### GOAL OF THE EXERCISE
Output only the lines below that start at the line containing "Organism: NCBI:txid97028" and end at the line containing "pLDDT: mean 89.09, std", with both ends kept.

[Records from a dataset]

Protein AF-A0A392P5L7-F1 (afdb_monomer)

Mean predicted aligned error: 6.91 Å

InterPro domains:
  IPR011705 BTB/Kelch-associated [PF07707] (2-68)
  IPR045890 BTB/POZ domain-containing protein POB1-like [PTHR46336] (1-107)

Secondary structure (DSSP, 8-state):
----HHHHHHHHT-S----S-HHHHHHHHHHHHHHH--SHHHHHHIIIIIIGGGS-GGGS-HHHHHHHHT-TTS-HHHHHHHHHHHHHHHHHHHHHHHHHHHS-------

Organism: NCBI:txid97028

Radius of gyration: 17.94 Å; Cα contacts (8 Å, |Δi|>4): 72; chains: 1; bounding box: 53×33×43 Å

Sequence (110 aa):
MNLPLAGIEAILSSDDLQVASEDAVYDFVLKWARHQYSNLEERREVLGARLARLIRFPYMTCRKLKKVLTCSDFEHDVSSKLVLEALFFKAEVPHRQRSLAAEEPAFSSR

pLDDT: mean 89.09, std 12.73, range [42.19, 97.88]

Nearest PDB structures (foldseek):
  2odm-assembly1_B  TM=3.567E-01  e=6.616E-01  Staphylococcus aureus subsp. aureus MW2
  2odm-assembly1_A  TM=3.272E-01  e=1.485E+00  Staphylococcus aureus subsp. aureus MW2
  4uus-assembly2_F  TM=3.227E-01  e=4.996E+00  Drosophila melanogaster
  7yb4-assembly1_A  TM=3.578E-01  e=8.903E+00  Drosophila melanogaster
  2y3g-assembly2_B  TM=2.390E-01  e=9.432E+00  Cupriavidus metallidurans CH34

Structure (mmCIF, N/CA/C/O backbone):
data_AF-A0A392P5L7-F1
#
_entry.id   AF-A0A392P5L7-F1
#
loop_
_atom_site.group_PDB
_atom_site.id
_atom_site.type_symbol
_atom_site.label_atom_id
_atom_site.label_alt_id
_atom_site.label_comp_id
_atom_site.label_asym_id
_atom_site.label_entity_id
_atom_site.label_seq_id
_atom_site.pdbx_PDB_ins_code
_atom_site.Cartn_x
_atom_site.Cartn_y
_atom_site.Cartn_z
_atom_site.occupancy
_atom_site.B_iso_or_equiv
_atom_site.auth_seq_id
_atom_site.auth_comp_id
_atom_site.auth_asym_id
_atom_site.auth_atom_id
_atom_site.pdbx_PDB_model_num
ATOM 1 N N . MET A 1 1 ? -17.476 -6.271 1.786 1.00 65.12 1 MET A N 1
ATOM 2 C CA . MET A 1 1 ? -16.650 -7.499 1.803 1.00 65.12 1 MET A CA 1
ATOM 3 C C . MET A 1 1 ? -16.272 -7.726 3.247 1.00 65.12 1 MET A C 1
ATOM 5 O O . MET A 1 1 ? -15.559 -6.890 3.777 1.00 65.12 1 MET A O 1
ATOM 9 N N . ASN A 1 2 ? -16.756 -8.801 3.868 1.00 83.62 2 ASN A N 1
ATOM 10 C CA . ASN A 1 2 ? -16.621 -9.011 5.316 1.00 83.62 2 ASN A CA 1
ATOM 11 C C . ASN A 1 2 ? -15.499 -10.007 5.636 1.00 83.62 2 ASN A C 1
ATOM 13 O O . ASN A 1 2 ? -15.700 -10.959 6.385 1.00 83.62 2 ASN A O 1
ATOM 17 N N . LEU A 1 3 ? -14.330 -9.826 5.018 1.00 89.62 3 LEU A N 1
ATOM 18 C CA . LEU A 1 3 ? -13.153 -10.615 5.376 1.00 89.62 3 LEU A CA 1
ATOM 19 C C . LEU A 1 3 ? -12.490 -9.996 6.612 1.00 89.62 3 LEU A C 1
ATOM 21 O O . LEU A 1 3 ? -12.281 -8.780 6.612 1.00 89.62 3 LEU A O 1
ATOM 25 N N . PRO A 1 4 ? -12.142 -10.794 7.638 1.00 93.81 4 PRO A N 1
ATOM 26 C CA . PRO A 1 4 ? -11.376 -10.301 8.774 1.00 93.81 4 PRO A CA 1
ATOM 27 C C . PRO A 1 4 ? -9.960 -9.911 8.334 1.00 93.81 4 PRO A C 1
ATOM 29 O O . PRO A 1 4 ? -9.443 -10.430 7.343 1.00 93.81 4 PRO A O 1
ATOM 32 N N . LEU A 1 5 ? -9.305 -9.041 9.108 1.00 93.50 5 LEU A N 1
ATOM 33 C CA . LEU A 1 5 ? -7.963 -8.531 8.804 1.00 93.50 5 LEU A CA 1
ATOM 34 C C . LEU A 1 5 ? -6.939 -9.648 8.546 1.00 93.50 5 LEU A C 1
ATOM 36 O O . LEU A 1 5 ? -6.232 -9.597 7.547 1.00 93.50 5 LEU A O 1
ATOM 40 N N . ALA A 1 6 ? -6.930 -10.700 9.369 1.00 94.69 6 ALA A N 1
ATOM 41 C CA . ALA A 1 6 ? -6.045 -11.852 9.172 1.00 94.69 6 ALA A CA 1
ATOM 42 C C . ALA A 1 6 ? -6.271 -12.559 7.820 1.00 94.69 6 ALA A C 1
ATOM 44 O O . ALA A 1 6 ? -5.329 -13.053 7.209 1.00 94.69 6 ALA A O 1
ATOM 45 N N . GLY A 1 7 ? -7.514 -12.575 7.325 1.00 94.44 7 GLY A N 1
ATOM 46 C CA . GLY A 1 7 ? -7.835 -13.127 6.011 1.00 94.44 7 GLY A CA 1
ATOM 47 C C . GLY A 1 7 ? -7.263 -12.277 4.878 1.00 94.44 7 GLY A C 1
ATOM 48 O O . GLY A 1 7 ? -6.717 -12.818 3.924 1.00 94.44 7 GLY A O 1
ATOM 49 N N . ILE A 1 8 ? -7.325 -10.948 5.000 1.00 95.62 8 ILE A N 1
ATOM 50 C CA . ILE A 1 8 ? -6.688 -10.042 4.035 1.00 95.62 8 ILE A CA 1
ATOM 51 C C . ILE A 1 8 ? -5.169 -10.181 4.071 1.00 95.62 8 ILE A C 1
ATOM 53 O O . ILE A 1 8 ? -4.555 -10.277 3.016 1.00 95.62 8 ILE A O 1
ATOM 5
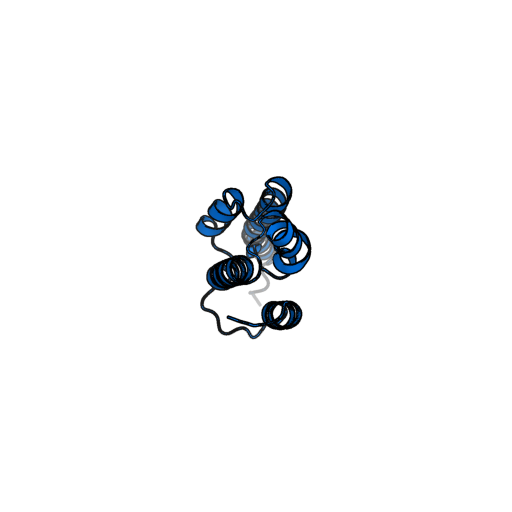7 N N . GLU A 1 9 ? -4.560 -10.243 5.253 1.00 95.12 9 GLU A N 1
ATOM 58 C CA . GLU A 1 9 ? -3.113 -10.439 5.377 1.00 95.12 9 GLU A CA 1
ATOM 59 C C . GLU A 1 9 ? -2.656 -11.755 4.743 1.00 95.12 9 GLU A C 1
ATOM 61 O O . GLU A 1 9 ? -1.657 -11.765 4.024 1.00 95.12 9 GLU A O 1
ATOM 66 N N . ALA A 1 10 ? -3.405 -12.842 4.946 1.00 95.38 10 ALA A N 1
ATOM 67 C CA . ALA A 1 10 ? -3.109 -14.131 4.328 1.00 95.38 10 ALA A CA 1
ATOM 68 C C . ALA A 1 10 ? -3.187 -14.062 2.796 1.00 95.38 10 ALA A C 1
ATOM 70 O O . ALA A 1 10 ? -2.310 -14.588 2.115 1.00 95.38 10 ALA A O 1
ATOM 71 N N . ILE A 1 11 ? -4.197 -13.369 2.256 1.00 94.12 11 ILE A N 1
ATOM 72 C CA . ILE A 1 11 ? -4.339 -13.162 0.810 1.00 94.12 11 ILE A CA 1
ATOM 73 C C . ILE A 1 11 ? -3.149 -12.365 0.268 1.00 94.12 11 ILE A C 1
ATOM 75 O O . ILE A 1 11 ? -2.511 -12.809 -0.679 1.00 94.12 11 ILE A O 1
ATOM 79 N N . LEU A 1 12 ? -2.824 -11.217 0.873 1.00 94.38 12 LEU A N 1
ATOM 80 C CA . LEU A 1 12 ? -1.740 -10.343 0.402 1.00 94.38 12 LEU A CA 1
ATOM 81 C C . LEU A 1 12 ? -0.348 -10.970 0.539 1.00 94.38 12 LEU A C 1
ATOM 83 O O . LEU A 1 12 ? 0.549 -10.616 -0.216 1.00 94.38 12 LEU A O 1
ATOM 87 N N . SER A 1 13 ? -0.165 -11.900 1.478 1.00 94.56 13 SER A N 1
ATOM 88 C CA . SER A 1 13 ? 1.104 -12.617 1.653 1.00 94.56 13 SER A CA 1
ATOM 89 C C . SER A 1 13 ? 1.334 -13.708 0.601 1.00 94.56 13 SER A C 1
ATOM 91 O O . SER A 1 13 ? 2.418 -14.280 0.557 1.00 94.56 13 SER A O 1
ATOM 93 N N . SER A 1 14 ? 0.333 -14.034 -0.223 1.00 93.75 14 SER A N 1
ATOM 94 C CA . SER A 1 14 ? 0.466 -15.045 -1.271 1.00 93.75 14 SER A CA 1
ATOM 95 C C . SER A 1 14 ? 1.179 -14.483 -2.505 1.00 93.75 14 SER A C 1
ATOM 97 O O . SER A 1 14 ? 0.874 -13.387 -2.987 1.00 93.75 14 SER A O 1
ATOM 99 N N . ASP A 1 15 ? 2.107 -15.263 -3.056 1.00 90.19 15 ASP A N 1
ATOM 100 C CA . ASP A 1 15 ? 2.751 -14.972 -4.342 1.00 90.19 15 ASP A CA 1
ATOM 101 C C . ASP A 1 15 ? 1.915 -15.449 -5.547 1.00 90.19 15 ASP A C 1
ATOM 103 O O . ASP A 1 15 ? 2.116 -14.971 -6.660 1.00 90.19 15 ASP A O 1
ATOM 107 N N . ASP A 1 16 ? 0.910 -16.305 -5.329 1.00 92.50 16 ASP A N 1
ATOM 108 C CA . ASP A 1 16 ? 0.105 -16.942 -6.387 1.00 92.50 16 ASP A CA 1
ATOM 109 C C . ASP A 1 16 ? -1.208 -16.196 -6.700 1.00 92.50 16 ASP A C 1
ATOM 111 O O . ASP A 1 16 ? -2.140 -16.735 -7.312 1.00 92.50 16 ASP A O 1
ATOM 115 N N . LEU A 1 17 ? -1.300 -14.934 -6.275 1.00 91.56 17 LEU A N 1
ATOM 116 C CA . LEU A 1 17 ? -2.451 -14.065 -6.503 1.00 91.56 17 LEU A CA 1
ATOM 117 C C . LEU A 1 17 ? -2.694 -13.848 -8.006 1.00 91.56 17 LEU A C 1
ATOM 119 O O . LEU A 1 17 ? -1.926 -13.178 -8.694 1.00 91.56 17 LEU A O 1
ATOM 123 N N . GLN A 1 18 ? -3.823 -14.352 -8.507 1.00 93.50 
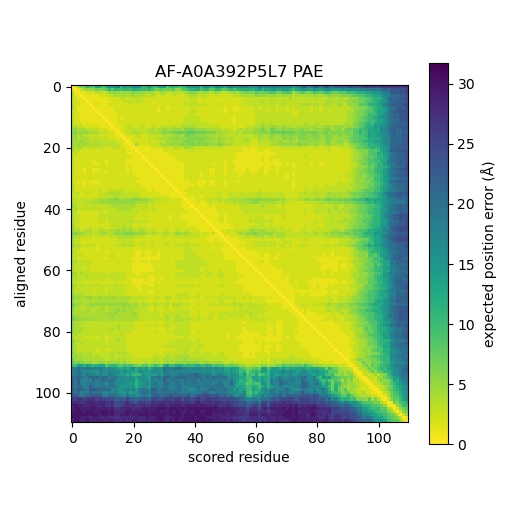18 GLN A N 1
ATOM 124 C CA . GLN A 1 18 ? -4.252 -14.164 -9.897 1.00 93.50 18 GLN A CA 1
ATOM 125 C C . GLN A 1 18 ? -4.867 -12.772 -10.099 1.00 93.50 18 GLN A C 1
ATOM 127 O O . GLN A 1 18 ? -6.085 -12.603 -10.178 1.00 93.50 18 GLN A O 1
ATOM 132 N N . VAL A 1 19 ? -4.012 -11.751 -10.149 1.00 93.38 19 VAL A N 1
ATOM 133 C CA . VAL A 1 19 ? -4.393 -10.344 -10.327 1.00 93.38 19 VAL A CA 1
ATOM 134 C C . VAL A 1 19 ? -3.670 -9.733 -11.519 1.00 93.38 19 VAL A C 1
ATOM 136 O O . VAL A 1 19 ? -2.537 -10.081 -11.831 1.00 93.38 19 VAL A O 1
ATOM 139 N N . ALA A 1 20 ? -4.314 -8.774 -12.185 1.00 93.19 20 ALA A N 1
ATOM 140 C CA . ALA A 1 20 ? -3.736 -8.143 -13.371 1.00 93.19 20 ALA A CA 1
ATOM 141 C C . ALA A 1 20 ? -2.478 -7.303 -13.067 1.00 93.19 20 ALA A C 1
ATOM 143 O O . ALA A 1 20 ? -1.658 -7.085 -13.953 1.00 93.19 20 ALA A O 1
ATOM 144 N N . SER A 1 21 ? -2.359 -6.762 -11.848 1.00 95.31 21 SER A N 1
ATOM 145 C CA . SER A 1 21 ? -1.210 -5.963 -11.398 1.00 95.31 21 SER A CA 1
ATOM 146 C C . SER A 1 21 ? -1.278 -5.668 -9.897 1.00 95.31 21 SER A C 1
ATOM 148 O O . SER A 1 21 ? -2.358 -5.679 -9.303 1.00 95.31 21 SER A O 1
ATOM 150 N N . GLU A 1 22 ? -0.147 -5.277 -9.310 1.00 95.94 22 GLU A N 1
ATOM 151 C CA . GLU A 1 22 ? -0.077 -4.752 -7.935 1.00 95.94 22 GLU A CA 1
ATOM 152 C C . GLU A 1 22 ? -0.871 -3.445 -7.746 1.00 95.94 22 GLU A C 1
ATOM 154 O O . GLU A 1 22 ? -1.336 -3.137 -6.649 1.00 95.94 22 GLU A O 1
ATOM 159 N N . ASP A 1 23 ? -1.132 -2.695 -8.822 1.00 97.50 23 ASP A N 1
ATOM 160 C CA . ASP A 1 23 ? -2.041 -1.543 -8.784 1.00 97.50 23 ASP A CA 1
ATOM 161 C C . ASP A 1 23 ? -3.463 -1.956 -8.360 1.00 97.50 23 ASP A C 1
ATOM 163 O O . ASP A 1 23 ? -4.132 -1.206 -7.643 1.00 97.50 23 ASP A O 1
ATOM 167 N N . ALA A 1 24 ? -
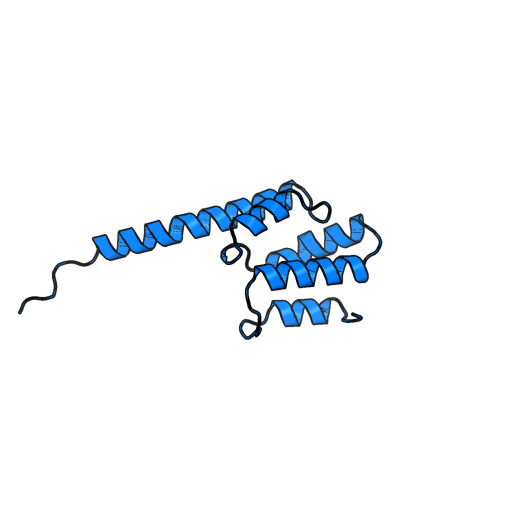3.918 -3.137 -8.797 1.00 96.56 24 ALA A N 1
ATOM 168 C CA . ALA A 1 24 ? -5.225 -3.683 -8.442 1.00 96.56 24 ALA A CA 1
ATOM 169 C C . ALA A 1 24 ? -5.250 -4.198 -6.998 1.00 96.56 24 ALA A C 1
ATOM 171 O O . ALA A 1 24 ? -6.259 -4.029 -6.312 1.00 96.56 24 ALA A O 1
ATOM 172 N N . VAL A 1 25 ? -4.135 -4.761 -6.521 1.00 96.25 25 VAL A N 1
ATOM 173 C CA . VAL A 1 25 ? -3.961 -5.164 -5.117 1.00 96.25 25 VAL A CA 1
ATOM 174 C C . VAL A 1 25 ? -4.091 -3.944 -4.208 1.00 96.25 25 VAL A C 1
ATOM 176 O O . VAL A 1 25 ? -4.897 -3.950 -3.279 1.00 96.25 25 VAL A O 1
ATOM 179 N N . TYR A 1 26 ? -3.389 -2.854 -4.525 1.00 96.81 26 TYR A N 1
ATOM 180 C CA . TYR A 1 26 ? -3.480 -1.604 -3.770 1.00 96.81 26 TYR A CA 1
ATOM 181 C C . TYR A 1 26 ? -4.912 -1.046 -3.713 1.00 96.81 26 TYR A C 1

### EXERCISE OUTPUT
Organism: NCBI:txid97028

Radius of gyration: 17.94 Å; Cα contacts (8 Å, |Δi|>4): 72; chains: 1; bounding box: 53×33×43 Å

Sequence (110 aa):
MNLPLAGIEAILSSDDLQVASEDAVYDFVLKWARHQYSNLEERREVLGARLARLIRFPYMTCRKLKKVLTCSDFEHDVSSKLVLEALFFKAEVPHRQRSLAAEEPAFSSR

pLDDT: mean 89.09, std 12.73, range [42.19, 97.88]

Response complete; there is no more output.